(Jabin Botsford/The Washington Post)
President Trump likes to present himself as a friend of business. In fact, when he campaigned for president he frequently cited his business chops as a reason to vote for him. But while he is certainly doing many things business likes, like taking apart Obama-era financial and environmental regulations, business profoundly hates chaos.
And if there is one thing we can say about the tax-reform push underway from Trump and Republicans, it’s that it is becoming first-rate chaos.
Congressional Republicans are now reportedly looking at a gradual introduction of the planned cut in the corporate tax rate to 20 percent. Instead of an immediate change, it would be introduced over several years, decreasing from the current 35 percent by a few percentage points annually till it finally hits 20 percent in 2022.
This change in how the tax cut would be introduced isn’t for any well-thought-out economic reason – there’s lots of evidence that Trump is relying on less than convincing claims of economic gains that would result if it’s passed to promote it. Instead, the phase-in traces back to the same reason Republicans continue to eye changes to Americans’ retirement accounts: the rules of passing the bill through reconciliation, which will allow Congress to avoid a filibuster and pass the bill on a simple majority vote.

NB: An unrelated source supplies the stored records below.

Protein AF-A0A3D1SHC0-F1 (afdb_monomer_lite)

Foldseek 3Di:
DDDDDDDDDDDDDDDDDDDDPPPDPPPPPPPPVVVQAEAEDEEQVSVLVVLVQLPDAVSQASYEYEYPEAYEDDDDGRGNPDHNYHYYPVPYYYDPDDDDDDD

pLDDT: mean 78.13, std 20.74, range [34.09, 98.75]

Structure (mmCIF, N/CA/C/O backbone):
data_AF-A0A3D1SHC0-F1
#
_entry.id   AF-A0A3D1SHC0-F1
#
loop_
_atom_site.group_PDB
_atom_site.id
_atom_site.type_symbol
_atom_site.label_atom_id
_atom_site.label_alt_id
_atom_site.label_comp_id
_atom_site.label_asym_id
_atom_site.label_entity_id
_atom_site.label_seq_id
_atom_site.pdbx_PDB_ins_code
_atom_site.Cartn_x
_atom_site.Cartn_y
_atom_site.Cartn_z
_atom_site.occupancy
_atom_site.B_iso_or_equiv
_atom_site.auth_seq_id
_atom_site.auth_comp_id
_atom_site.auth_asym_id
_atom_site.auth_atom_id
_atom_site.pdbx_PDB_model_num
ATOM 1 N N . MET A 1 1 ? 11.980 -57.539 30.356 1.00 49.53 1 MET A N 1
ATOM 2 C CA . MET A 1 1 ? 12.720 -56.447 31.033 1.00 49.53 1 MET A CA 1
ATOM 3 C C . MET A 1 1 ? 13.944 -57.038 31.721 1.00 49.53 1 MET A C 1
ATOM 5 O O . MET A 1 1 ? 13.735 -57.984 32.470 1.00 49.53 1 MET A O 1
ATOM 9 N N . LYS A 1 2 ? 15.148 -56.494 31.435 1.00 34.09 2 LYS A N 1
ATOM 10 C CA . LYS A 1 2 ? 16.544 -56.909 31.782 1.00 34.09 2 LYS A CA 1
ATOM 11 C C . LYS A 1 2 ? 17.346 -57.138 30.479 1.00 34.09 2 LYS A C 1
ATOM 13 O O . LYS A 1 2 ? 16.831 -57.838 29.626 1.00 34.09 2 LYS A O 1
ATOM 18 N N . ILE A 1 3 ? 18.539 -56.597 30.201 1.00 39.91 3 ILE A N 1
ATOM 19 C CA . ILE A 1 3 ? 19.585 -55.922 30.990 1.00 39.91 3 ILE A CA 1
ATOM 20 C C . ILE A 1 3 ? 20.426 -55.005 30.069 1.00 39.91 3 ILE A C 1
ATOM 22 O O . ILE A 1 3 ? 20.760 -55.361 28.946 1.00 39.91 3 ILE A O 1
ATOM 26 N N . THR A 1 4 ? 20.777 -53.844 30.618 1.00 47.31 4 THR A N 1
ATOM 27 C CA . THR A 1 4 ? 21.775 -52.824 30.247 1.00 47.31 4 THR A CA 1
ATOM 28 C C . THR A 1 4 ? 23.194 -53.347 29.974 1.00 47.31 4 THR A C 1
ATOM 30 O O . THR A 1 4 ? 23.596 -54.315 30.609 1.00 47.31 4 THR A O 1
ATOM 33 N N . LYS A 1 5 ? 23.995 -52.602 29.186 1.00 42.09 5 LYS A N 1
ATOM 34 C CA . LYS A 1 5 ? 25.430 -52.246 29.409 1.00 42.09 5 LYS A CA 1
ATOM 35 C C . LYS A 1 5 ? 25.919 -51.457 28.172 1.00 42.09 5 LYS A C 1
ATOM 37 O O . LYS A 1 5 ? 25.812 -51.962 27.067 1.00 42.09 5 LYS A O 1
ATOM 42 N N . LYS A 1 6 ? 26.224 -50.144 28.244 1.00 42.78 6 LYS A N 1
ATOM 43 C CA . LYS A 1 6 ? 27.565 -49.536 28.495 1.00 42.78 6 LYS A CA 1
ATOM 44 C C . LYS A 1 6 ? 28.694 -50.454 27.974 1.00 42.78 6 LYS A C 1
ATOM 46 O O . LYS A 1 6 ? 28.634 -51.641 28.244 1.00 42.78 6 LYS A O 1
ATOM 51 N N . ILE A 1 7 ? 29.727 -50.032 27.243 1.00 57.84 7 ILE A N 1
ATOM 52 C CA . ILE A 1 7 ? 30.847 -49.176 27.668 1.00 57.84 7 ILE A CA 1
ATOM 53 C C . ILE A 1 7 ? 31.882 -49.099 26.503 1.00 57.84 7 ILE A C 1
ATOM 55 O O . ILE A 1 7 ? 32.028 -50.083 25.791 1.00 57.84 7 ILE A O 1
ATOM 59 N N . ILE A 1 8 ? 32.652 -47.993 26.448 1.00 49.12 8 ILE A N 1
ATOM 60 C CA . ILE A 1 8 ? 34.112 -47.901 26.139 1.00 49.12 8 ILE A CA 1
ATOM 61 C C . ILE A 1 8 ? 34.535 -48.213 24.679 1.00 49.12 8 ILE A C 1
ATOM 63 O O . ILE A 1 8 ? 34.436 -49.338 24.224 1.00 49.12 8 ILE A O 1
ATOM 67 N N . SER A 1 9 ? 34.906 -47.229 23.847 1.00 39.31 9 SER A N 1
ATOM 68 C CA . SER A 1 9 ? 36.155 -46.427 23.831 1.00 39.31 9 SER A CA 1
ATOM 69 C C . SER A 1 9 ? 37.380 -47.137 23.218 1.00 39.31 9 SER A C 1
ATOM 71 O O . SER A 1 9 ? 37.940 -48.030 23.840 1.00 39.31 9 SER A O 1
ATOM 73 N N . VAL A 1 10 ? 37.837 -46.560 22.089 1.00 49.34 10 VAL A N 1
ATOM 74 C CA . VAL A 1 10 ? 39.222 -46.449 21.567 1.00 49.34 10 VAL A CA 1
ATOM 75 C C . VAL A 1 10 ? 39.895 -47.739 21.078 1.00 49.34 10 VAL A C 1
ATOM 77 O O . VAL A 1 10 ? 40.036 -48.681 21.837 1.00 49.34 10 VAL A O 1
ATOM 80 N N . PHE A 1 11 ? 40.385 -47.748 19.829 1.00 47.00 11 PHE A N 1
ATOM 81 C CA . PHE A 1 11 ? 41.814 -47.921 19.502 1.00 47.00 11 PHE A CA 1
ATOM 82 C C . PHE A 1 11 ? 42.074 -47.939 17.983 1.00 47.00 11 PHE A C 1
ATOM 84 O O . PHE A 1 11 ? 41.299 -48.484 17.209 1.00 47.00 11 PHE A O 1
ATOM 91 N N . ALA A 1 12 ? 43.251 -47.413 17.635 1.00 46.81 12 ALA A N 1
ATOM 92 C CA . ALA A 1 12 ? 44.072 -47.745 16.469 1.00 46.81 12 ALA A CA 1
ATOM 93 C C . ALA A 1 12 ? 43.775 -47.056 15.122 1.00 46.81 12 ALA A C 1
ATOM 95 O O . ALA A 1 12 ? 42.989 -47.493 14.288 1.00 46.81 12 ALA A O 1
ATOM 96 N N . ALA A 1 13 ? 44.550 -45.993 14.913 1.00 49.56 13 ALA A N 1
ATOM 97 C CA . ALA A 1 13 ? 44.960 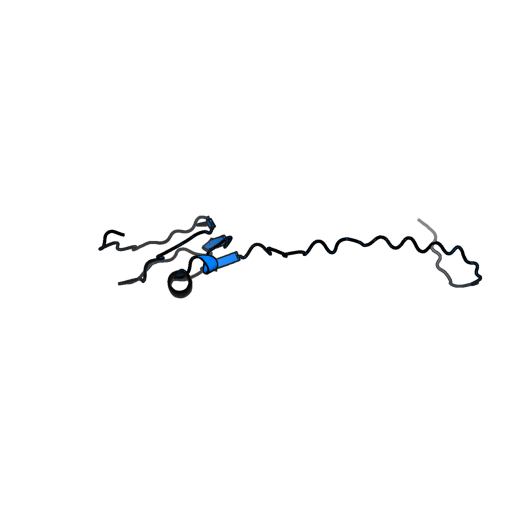-45.452 13.626 1.00 49.56 13 ALA A CA 1
ATOM 98 C C . ALA A 1 13 ? 45.816 -46.441 12.808 1.00 49.56 13 ALA A C 1
ATOM 100 O O . ALA A 1 13 ? 46.561 -47.217 13.399 1.00 49.56 13 ALA A O 1
ATOM 101 N N . ALA A 1 14 ? 45.755 -46.325 11.474 1.00 42.25 14 ALA A N 1
ATOM 102 C CA . ALA A 1 14 ? 46.843 -46.488 10.483 1.00 42.25 14 ALA A CA 1
ATOM 103 C C . ALA A 1 14 ? 46.198 -46.685 9.092 1.00 42.25 14 ALA A C 1
ATOM 105 O O . ALA A 1 14 ? 45.562 -47.698 8.836 1.00 42.25 14 ALA A O 1
ATOM 106 N N . ALA A 1 15 ? 46.109 -45.632 8.276 1.00 49.28 15 ALA A N 1
ATOM 107 C CA . ALA A 1 15 ? 47.057 -45.305 7.200 1.00 49.28 15 ALA A CA 1
ATOM 108 C C . ALA A 1 15 ? 46.916 -46.198 5.951 1.00 49.28 15 ALA A C 1
ATOM 110 O O . ALA A 1 15 ? 47.278 -47.364 5.996 1.00 49.28 15 ALA A O 1
ATOM 111 N N . LEU A 1 16 ? 46.473 -45.632 4.818 1.00 49.03 16 LEU A N 1
ATOM 112 C CA . LEU A 1 16 ? 47.318 -45.410 3.630 1.00 49.03 16 LEU A CA 1
ATOM 113 C C . LEU A 1 16 ? 46.521 -44.858 2.437 1.00 49.03 16 LEU A C 1
ATOM 115 O O . LEU A 1 16 ? 45.342 -45.131 2.245 1.00 49.03 16 LEU A O 1
ATOM 119 N N . ALA A 1 17 ? 47.222 -44.021 1.683 1.00 53.44 17 ALA A N 1
ATOM 120 C CA . ALA A 1 17 ? 46.764 -43.151 0.616 1.00 53.44 17 ALA A CA 1
ATOM 121 C C . ALA A 1 17 ? 46.077 -43.854 -0.564 1.00 53.44 17 ALA A C 1
ATOM 123 O O . ALA A 1 17 ? 46.597 -44.833 -1.088 1.00 53.44 17 ALA A O 1
ATOM 124 N N . VAL A 1 18 ? 45.038 -43.210 -1.105 1.00 57.50 18 VAL A N 1
ATOM 125 C CA . VAL A 1 18 ? 44.884 -43.082 -2.560 1.00 57.50 18 VAL A CA 1
ATOM 126 C C . VAL A 1 18 ? 44.567 -41.625 -2.882 1.00 57.50 18 VAL A C 1
ATOM 128 O O . VAL A 1 18 ? 43.520 -41.086 -2.536 1.00 57.50 18 VAL A O 1
ATOM 131 N N . THR A 1 19 ? 45.534 -40.990 -3.530 1.00 56.81 19 THR A N 1
ATOM 132 C CA . THR A 1 19 ? 45.450 -39.675 -4.155 1.00 56.81 19 THR A CA 1
ATOM 133 C C . THR A 1 19 ? 44.769 -39.786 -5.516 1.00 56.81 19 THR A C 1
ATOM 135 O O . THR A 1 19 ? 45.298 -40.457 -6.400 1.00 56.81 19 THR A O 1
ATOM 138 N N . VAL A 1 20 ? 43.679 -39.045 -5.729 1.00 62.19 20 VAL A N 1
ATOM 139 C CA . VAL A 1 20 ? 43.302 -38.563 -7.067 1.00 62.19 20 VAL A CA 1
ATOM 140 C C . VAL A 1 20 ? 42.866 -37.100 -6.930 1.00 62.19 20 VAL A C 1
ATOM 142 O O . VAL A 1 20 ? 41.849 -36.839 -6.288 1.00 62.19 20 VAL A O 1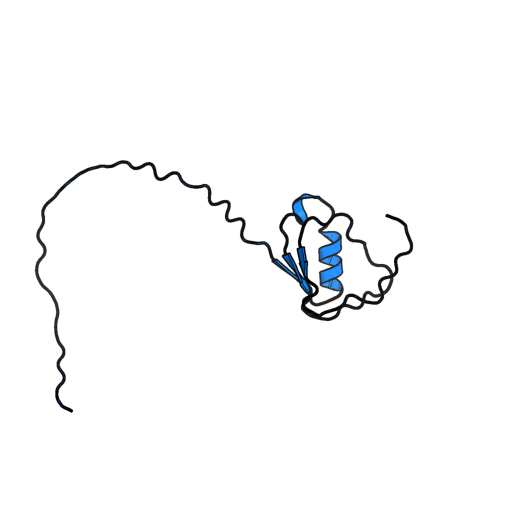
ATOM 145 N N . PRO A 1 21 ? 43.599 -36.120 -7.488 1.00 53.34 21 PRO A N 1
ATOM 146 C CA . PRO A 1 21 ? 43.129 -34.746 -7.532 1.00 53.34 21 PRO A CA 1
ATOM 147 C C . PRO A 1 21 ? 42.153 -34.606 -8.702 1.00 53.34 21 PRO A C 1
ATOM 149 O O . PRO A 1 21 ? 42.523 -34.163 -9.786 1.00 53.34 21 PRO A O 1
ATOM 152 N N . THR A 1 22 ? 40.887 -34.975 -8.512 1.00 56.19 22 THR A N 1
ATOM 153 C CA . THR A 1 22 ? 39.837 -34.476 -9.405 1.00 56.19 22 THR A CA 1
ATOM 154 C C . THR A 1 22 ? 39.550 -33.037 -8.999 1.00 56.19 22 THR A C 1
ATOM 156 O O . THR A 1 22 ? 38.754 -32.781 -8.096 1.00 56.19 22 THR A O 1
ATOM 159 N N . GLN A 1 23 ? 40.238 -32.090 -9.635 1.00 58.72 23 GLN A N 1
ATOM 160 C CA . GLN A 1 23 ? 39.884 -30.673 -9.587 1.00 58.72 23 GLN A CA 1
ATOM 161 C C . GLN A 1 23 ? 38.566 -30.497 -10.343 1.00 58.72 23 GLN A C 1
ATOM 163 O O . GLN A 1 23 ? 38.531 -30.117 -11.509 1.00 58.72 23 GLN A O 1
ATOM 168 N N . THR A 1 24 ? 37.463 -30.835 -9.684 1.00 55.34 24 THR A N 1
ATOM 169 C CA . THR A 1 24 ? 36.163 -30.345 -10.107 1.00 55.34 24 THR A CA 1
ATOM 170 C C . THR A 1 24 ? 36.125 -28.875 -9.724 1.00 55.34 24 THR A C 1
ATOM 172 O O . THR A 1 24 ? 36.053 -28.526 -8.546 1.00 55.34 24 THR A O 1
ATOM 175 N N . PHE A 1 25 ? 36.209 -27.998 -10.721 1.00 63.12 25 PHE A N 1
ATOM 176 C CA . PHE A 1 25 ? 35.722 -26.639 -10.568 1.00 63.12 25 PHE A CA 1
ATOM 177 C C . PHE A 1 25 ? 34.222 -26.765 -10.315 1.00 63.12 25 PHE A C 1
ATOM 179 O O . PHE A 1 25 ? 33.422 -26.843 -11.245 1.00 63.12 25 PHE A O 1
ATOM 186 N N . ALA A 1 26 ? 33.839 -26.868 -9.043 1.00 56.16 26 ALA A N 1
ATOM 187 C CA . ALA A 1 26 ? 32.487 -26.547 -8.655 1.00 56.16 26 ALA A CA 1
ATOM 188 C C . ALA A 1 26 ? 32.307 -25.090 -9.073 1.00 56.16 26 ALA A C 1
ATOM 190 O O . ALA A 1 26 ? 32.903 -24.187 -8.486 1.00 56.16 26 ALA A O 1
ATOM 191 N N . VAL A 1 27 ? 31.565 -24.892 -10.164 1.00 55.78 27 VAL A N 1
ATOM 192 C CA . VAL A 1 27 ? 30.933 -23.622 -10.483 1.00 55.78 27 VAL A CA 1
ATOM 193 C C . VAL A 1 27 ? 30.346 -23.141 -9.167 1.00 55.78 27 VAL A C 1
ATOM 195 O O . VAL A 1 27 ? 29.414 -23.747 -8.637 1.00 55.78 27 VAL A O 1
ATOM 198 N N . THR A 1 28 ? 30.934 -22.086 -8.606 1.00 50.22 28 THR A N 1
ATOM 199 C CA . THR A 1 28 ? 30.206 -21.213 -7.702 1.00 50.22 28 THR A CA 1
ATOM 200 C C . THR A 1 28 ? 29.056 -20.723 -8.555 1.00 50.22 28 THR A C 1
ATOM 202 O O . THR A 1 28 ? 29.186 -19.767 -9.316 1.00 50.22 28 THR A O 1
ATOM 205 N N . SER A 1 29 ? 27.934 -21.440 -8.494 1.00 54.41 29 SER A N 1
ATOM 206 C CA . SER A 1 29 ? 26.641 -20.838 -8.710 1.00 54.41 29 SER A CA 1
ATOM 207 C C . SER A 1 29 ? 26.690 -19.629 -7.801 1.00 54.41 29 SER A C 1
ATOM 209 O O . 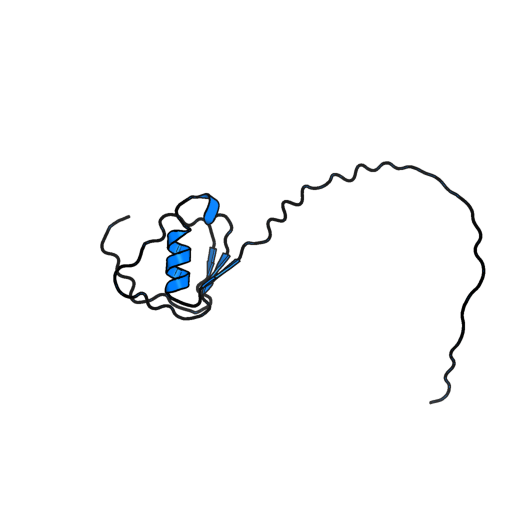SER A 1 29 ? 26.745 -19.781 -6.577 1.00 54.41 29 SER A O 1
ATOM 211 N N . SER A 1 30 ? 26.820 -18.450 -8.402 1.00 54.91 30 SER A N 1
ATOM 212 C CA . SER A 1 30 ? 26.534 -17.199 -7.741 1.00 54.91 30 SER A CA 1
ATOM 213 C C . SER A 1 30 ? 25.129 -17.384 -7.201 1.00 54.91 30 SER A C 1
ATOM 215 O O . SER A 1 30 ? 24.143 -17.240 -7.925 1.00 54.91 30 SER A O 1
ATOM 217 N N . GLN A 1 31 ? 25.050 -17.816 -5.945 1.00 48.94 31 GLN A N 1
ATOM 218 C CA . GLN A 1 31 ? 23.870 -17.684 -5.136 1.00 48.94 31 GLN A CA 1
ATOM 219 C C . GLN A 1 31 ? 23.730 -16.176 -4.990 1.00 48.94 31 GLN A C 1
ATOM 221 O O . GLN A 1 31 ? 24.139 -15.577 -4.000 1.00 48.94 31 GLN A O 1
ATOM 226 N N . THR A 1 32 ? 23.152 -15.548 -6.014 1.00 46.44 32 THR A N 1
ATOM 227 C CA . THR A 1 32 ? 22.178 -14.507 -5.772 1.00 46.44 32 THR A CA 1
ATOM 228 C C . THR A 1 32 ? 21.138 -15.212 -4.926 1.00 46.44 32 THR A C 1
ATOM 230 O O . THR A 1 32 ? 20.194 -15.813 -5.435 1.00 46.44 32 THR A O 1
ATOM 233 N N . SER A 1 33 ? 21.387 -15.248 -3.618 1.00 47.25 33 SER A N 1
ATOM 234 C CA . SER A 1 33 ? 20.367 -15.484 -2.626 1.00 47.25 33 SER A CA 1
ATOM 235 C C . SER A 1 33 ? 19.395 -14.340 -2.833 1.00 47.25 33 SER A C 1
ATOM 237 O O . SER A 1 33 ? 19.495 -13.295 -2.195 1.00 47.25 33 SER A O 1
ATOM 239 N N . SER A 1 34 ? 18.486 -14.509 -3.793 1.00 57.16 34 SER A N 1
ATOM 240 C CA . SER A 1 34 ? 17.268 -13.731 -3.893 1.00 57.16 34 SER A CA 1
ATOM 241 C C . SER A 1 34 ? 16.411 -14.210 -2.728 1.00 57.16 34 SER A C 1
ATOM 243 O O . SER A 1 34 ? 15.448 -14.958 -2.879 1.00 57.16 34 SER A O 1
ATOM 245 N N . SER A 1 35 ? 16.881 -13.904 -1.516 1.00 63.62 35 SER A N 1
ATOM 246 C CA . SER A 1 35 ? 16.128 -14.067 -0.293 1.00 63.62 35 SER A CA 1
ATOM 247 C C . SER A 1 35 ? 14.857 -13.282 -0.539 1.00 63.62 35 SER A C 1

But the business world is making it clear it doesn’t like this 11th hour adjustment to the corporate tax cut. The stock market fell yesterday, and many attributed it to the phase-in. Anyone who knows business knows the typical executive loves tax cuts and doesn’t like surprises.
Enter, stage right, Trump. While the White House volubly recommitted to the all-at-once tax cut the business world wants, they did it in a way that increases the sense of chaos surrounding the process.

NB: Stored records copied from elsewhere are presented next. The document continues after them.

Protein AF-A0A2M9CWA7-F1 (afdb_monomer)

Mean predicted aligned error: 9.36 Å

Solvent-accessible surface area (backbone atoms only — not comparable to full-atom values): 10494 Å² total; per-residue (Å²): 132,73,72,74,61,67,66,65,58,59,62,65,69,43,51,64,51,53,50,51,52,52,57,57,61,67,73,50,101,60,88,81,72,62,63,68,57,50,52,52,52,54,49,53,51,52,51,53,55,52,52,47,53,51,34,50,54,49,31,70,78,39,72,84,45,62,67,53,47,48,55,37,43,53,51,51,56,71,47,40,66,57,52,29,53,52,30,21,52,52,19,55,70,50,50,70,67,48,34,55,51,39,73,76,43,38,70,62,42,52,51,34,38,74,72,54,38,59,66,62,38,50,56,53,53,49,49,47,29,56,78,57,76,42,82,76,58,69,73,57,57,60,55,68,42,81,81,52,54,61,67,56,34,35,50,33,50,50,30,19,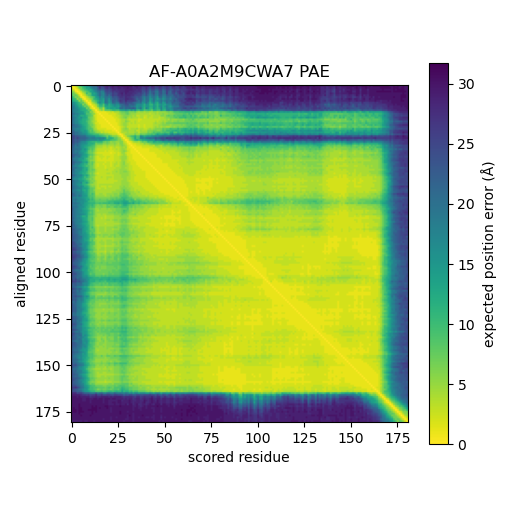49,49,27,40,69,62,78,82,84,69,84,77,74,82,90,74,89,84,80,88,134

Radius of gyration: 22.24 Å; Cα contacts (8 Å, |Δi|>4): 115; chains: 1; bounding box: 54×38×86 Å

pLDDT: mean 84.67, std 19.37, range [33.12, 98.31]

Secondary structure (DSSP, 8-state):
--HHHHHHHHHHHHHHHHHHHHHHHTTSSSPPPSHHHHHHHHHHHHHHHHHHHHHHHHHHH-TT-HHHHHHHHHHHHHTHHHHHHHHHHHHHT--HHHHHHHHHHHHHHHHHHHTT-HHHHHHHHHHHHHHHT-PPPHHHHHHT-TTS-HHHHHHHHHHHHHHHH----S-----------

Structure (mmCIF, N/CA/C/O backbone):
data_AF-A0A2M9CWA7-F1
#
_entry.id   AF-A0A2M9CWA7-F1
#
loop_
_atom_site.group_PDB
_atom_site.id
_atom_site.type_symbol
_atom_site.label_atom_id
_atom_site.label_alt_id
_atom_site.label_comp_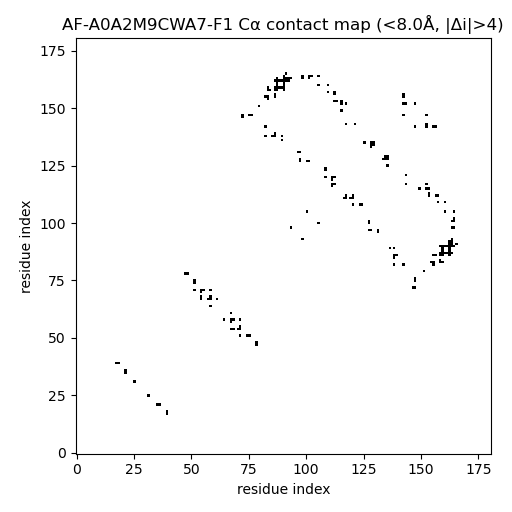id
_atom_site.label_asym_id
_atom_site.label_entity_id
_ato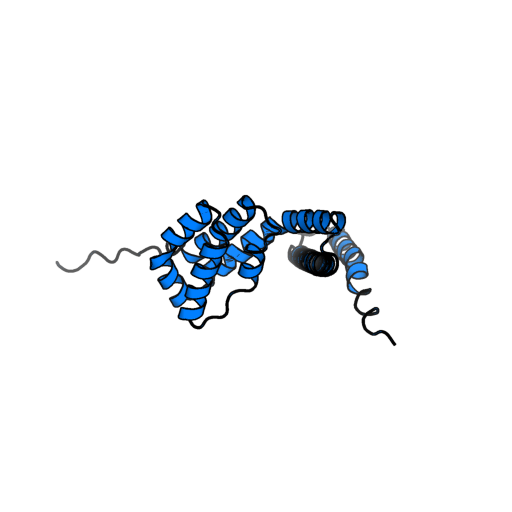m_site.label_seq_id
_atom_site.pdbx_PDB_ins_code
_atom_site.Cartn_x
_atom_site.Cartn_y
_atom_site.Cartn_z
_atom_site.occupancy
_atom_site.B_iso_or_equiv
_atom_site.auth_seq_id
_atom_site.auth_comp_id
_atom_site.auth_asym_id
_atom_site.auth_atom_id
_atom_site.pdbx_PDB_model_num
ATOM 1 N N . MET A 1 1 ? -4.539 22.882 -30.235 1.00 38.69 1 MET A N 1
ATOM 2 C CA . MET A 1 1 ? -3.107 22.633 -29.977 1.00 38.69 1 MET A CA 1
ATOM 3 C C . MET A 1 1 ? -3.024 21.938 -28.639 1.00 38.69 1 MET A C 1
ATOM 5 O O . MET A 1 1 ? -3.598 22.426 -27.677 1.00 38.69 1 MET A O 1
ATOM 9 N N . ASP A 1 2 ? -2.472 20.735 -28.660 1.00 36.09 2 ASP A N 1
ATOM 10 C CA . ASP A 1 2 ? -2.623 19.704 -27.640 1.00 36.09 2 ASP A CA 1
ATOM 11 C C . ASP A 1 2 ? -1.603 19.910 -26.510 1.00 36.09 2 ASP A C 1
ATOM 13 O O . ASP A 1 2 ? -0.435 19.546 -26.631 1.00 36.09 2 ASP A O 1
ATOM 17 N N . THR A 1 3 ? -2.025 20.563 -25.426 1.00 36.72 3 THR A N 1
ATOM 18 C CA . THR A 1 3 ? -1.172 20.862 -24.262 1.00 36.72 3 THR A CA 1
ATOM 19 C C . THR A 1 3 ? -0.827 19.620 -23.438 1.00 36.72 3 THR A C 1
ATOM 21 O O . THR A 1 3 ? 0.055 19.682 -22.590 1.00 36.72 3 THR A O 1
ATOM 24 N N . THR A 1 4 ? -1.455 18.470 -23.708 1.00 40.16 4 THR A N 1
ATOM 25 C CA . THR A 1 4 ? -1.196 17.229 -22.962 1.00 40.16 4 THR A CA 1
ATOM 26 C C . THR A 1 4 ? 0.036 16.457 -23.436 1.00 40.16 4 THR A C 1
ATOM 28 O O . THR A 1 4 ? 0.492 15.553 -22.733 1.00 40.16 4 THR A O 1
ATOM 31 N N . ASN A 1 5 ? 0.594 16.805 -24.601 1.00 40.84 5 ASN A N 1
ATOM 32 C CA . ASN A 1 5 ? 1.736 16.097 -25.184 1.00 40.84 5 ASN A CA 1
ATOM 33 C C . ASN A 1 5 ? 3.087 16.724 -24.787 1.00 40.84 5 ASN A C 1
ATOM 35 O O . ASN A 1 5 ? 4.086 16.021 -24.664 1.00 40.84 5 ASN A O 1
ATOM 39 N N . THR A 1 6 ? 3.108 18.029 -24.504 1.00 35.41 6 THR A N 1
ATOM 40 C CA . THR A 1 6 ? 4.332 18.759 -24.138 1.00 35.41 6 THR A CA 1
ATOM 41 C C . THR A 1 6 ? 4.754 18.518 -22.685 1.00 35.41 6 THR A C 1
ATOM 43 O O . THR A 1 6 ? 5.943 18.521 -22.405 1.00 35.41 6 THR A O 1
ATOM 46 N N . GLU A 1 7 ? 3.821 18.244 -21.765 1.00 40.56 7 GLU A N 1
ATOM 47 C CA . GLU A 1 7 ? 4.146 17.930 -20.359 1.00 40.56 7 GLU A CA 1
ATOM 48 C C . GLU A 1 7 ? 4.618 16.478 -20.160 1.00 40.56 7 GLU A C 1
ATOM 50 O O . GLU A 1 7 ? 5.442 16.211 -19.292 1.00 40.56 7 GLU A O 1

The White House, which recently released an estimate from the Council of Economic Advisers claiming the immediate cut would result in result in a 3 to 5 percent boost to the gross domestic product within three years, let it be known they wanted Republicans to go back to the initial plan. But they did it in a way that’s becoming all too familiar. While press secretary Sarah Huckabee Sanders said the White House stood behind their no phase-in stance, Treasury Secretary Steven Mnuchin was a wee bit more nuanced, saying, “the objective is not to have that phase in, but we will see how that goes.” Just the sort of statement to make anyone feel secure!
Then Trump himself compounded the confusion. While speaking at a White House press event today, Trump said he remained committed to bringing the corporate tax cut down from 35 percent to 20 percent, and quickly. But then, when a reporter asked if the phase-in would come to pass, he responded, “Hopefully not.” As the mom of two teenage boys, I can personally assure you that phrase leaves more than a bit of wiggle room for the speaker.
So what’s going on? On one hand, Trump may be reluctant to embrace the congressional GOP call for a phase-in because he may believe he’s compromised more than enough. He initially wanted a 15 percent rate and then came to embrace a cut to 20 percent instead. But his leverage might be limited here. For one thing, the White House is not writing the bill. For another, Trump may not have public opinion behind him to use against Republicans, since the typical voter doesn’t want an immediate and huge cut in corporate taxes (unless you count a c-suite executive or Wall Street mutual fund manager as a typical voter).
And Trump could get weaker politically in coming weeks. At Politico, Ben White speculated that the ongoing Robert Mueller investigations might reduce Trump’s leverage on this matter: “The vast majority of Americans don’t see cutting taxes for corporations as any kind of priority. Trump may be the best salesman for this idea and if he is knocked off his game, it gets much tougher.”
Making all this still worse from the point of view of the business world, all too often, it’s the deal that matters to Trump, not the details of it. And here, his interests dovetail splendidly with Congressional Republicans. Trump famously doesn’t sweat details. One might, in fact, say they don’t interest him much at all. At the same time, the Republicans very much want to get this tax deal done. But all this could conspire to make the whole process even more chaotic still, because Trump himself is volatile, his demands will likely shift, and Republicans will do anything to get something, anything, passed.
After all, Republicans are desperate for tax reform. Almost all the supposed legislative victories of congressional Republicans and the Trump administration have simply been rollbacks of Obama era initiatives, such as last week’s vote overturning the Consumer Financial Protection Bureau’s arbitration regulation. Many members of Congress are beginning to think they need to pass something, almost anything, original. Otherwise, they’ll be facing midterm voters next year with no serious accomplishments, even though their party controls the House, the Senate and the White House. Can we say embarrassing?
None of this is good governance. In fact, it’s just the opposite. As a result, we don’t know how bad the shenanigans will get as Trump and Republicans struggle to get the deal done, but if I had to bet, I’d say the answer is: Pretty bad. Business interests better get used to it. And they’d better hope that, at the end of the day, their tax cut is large enough to make it worth all this trouble. Past history tells us it probably will be.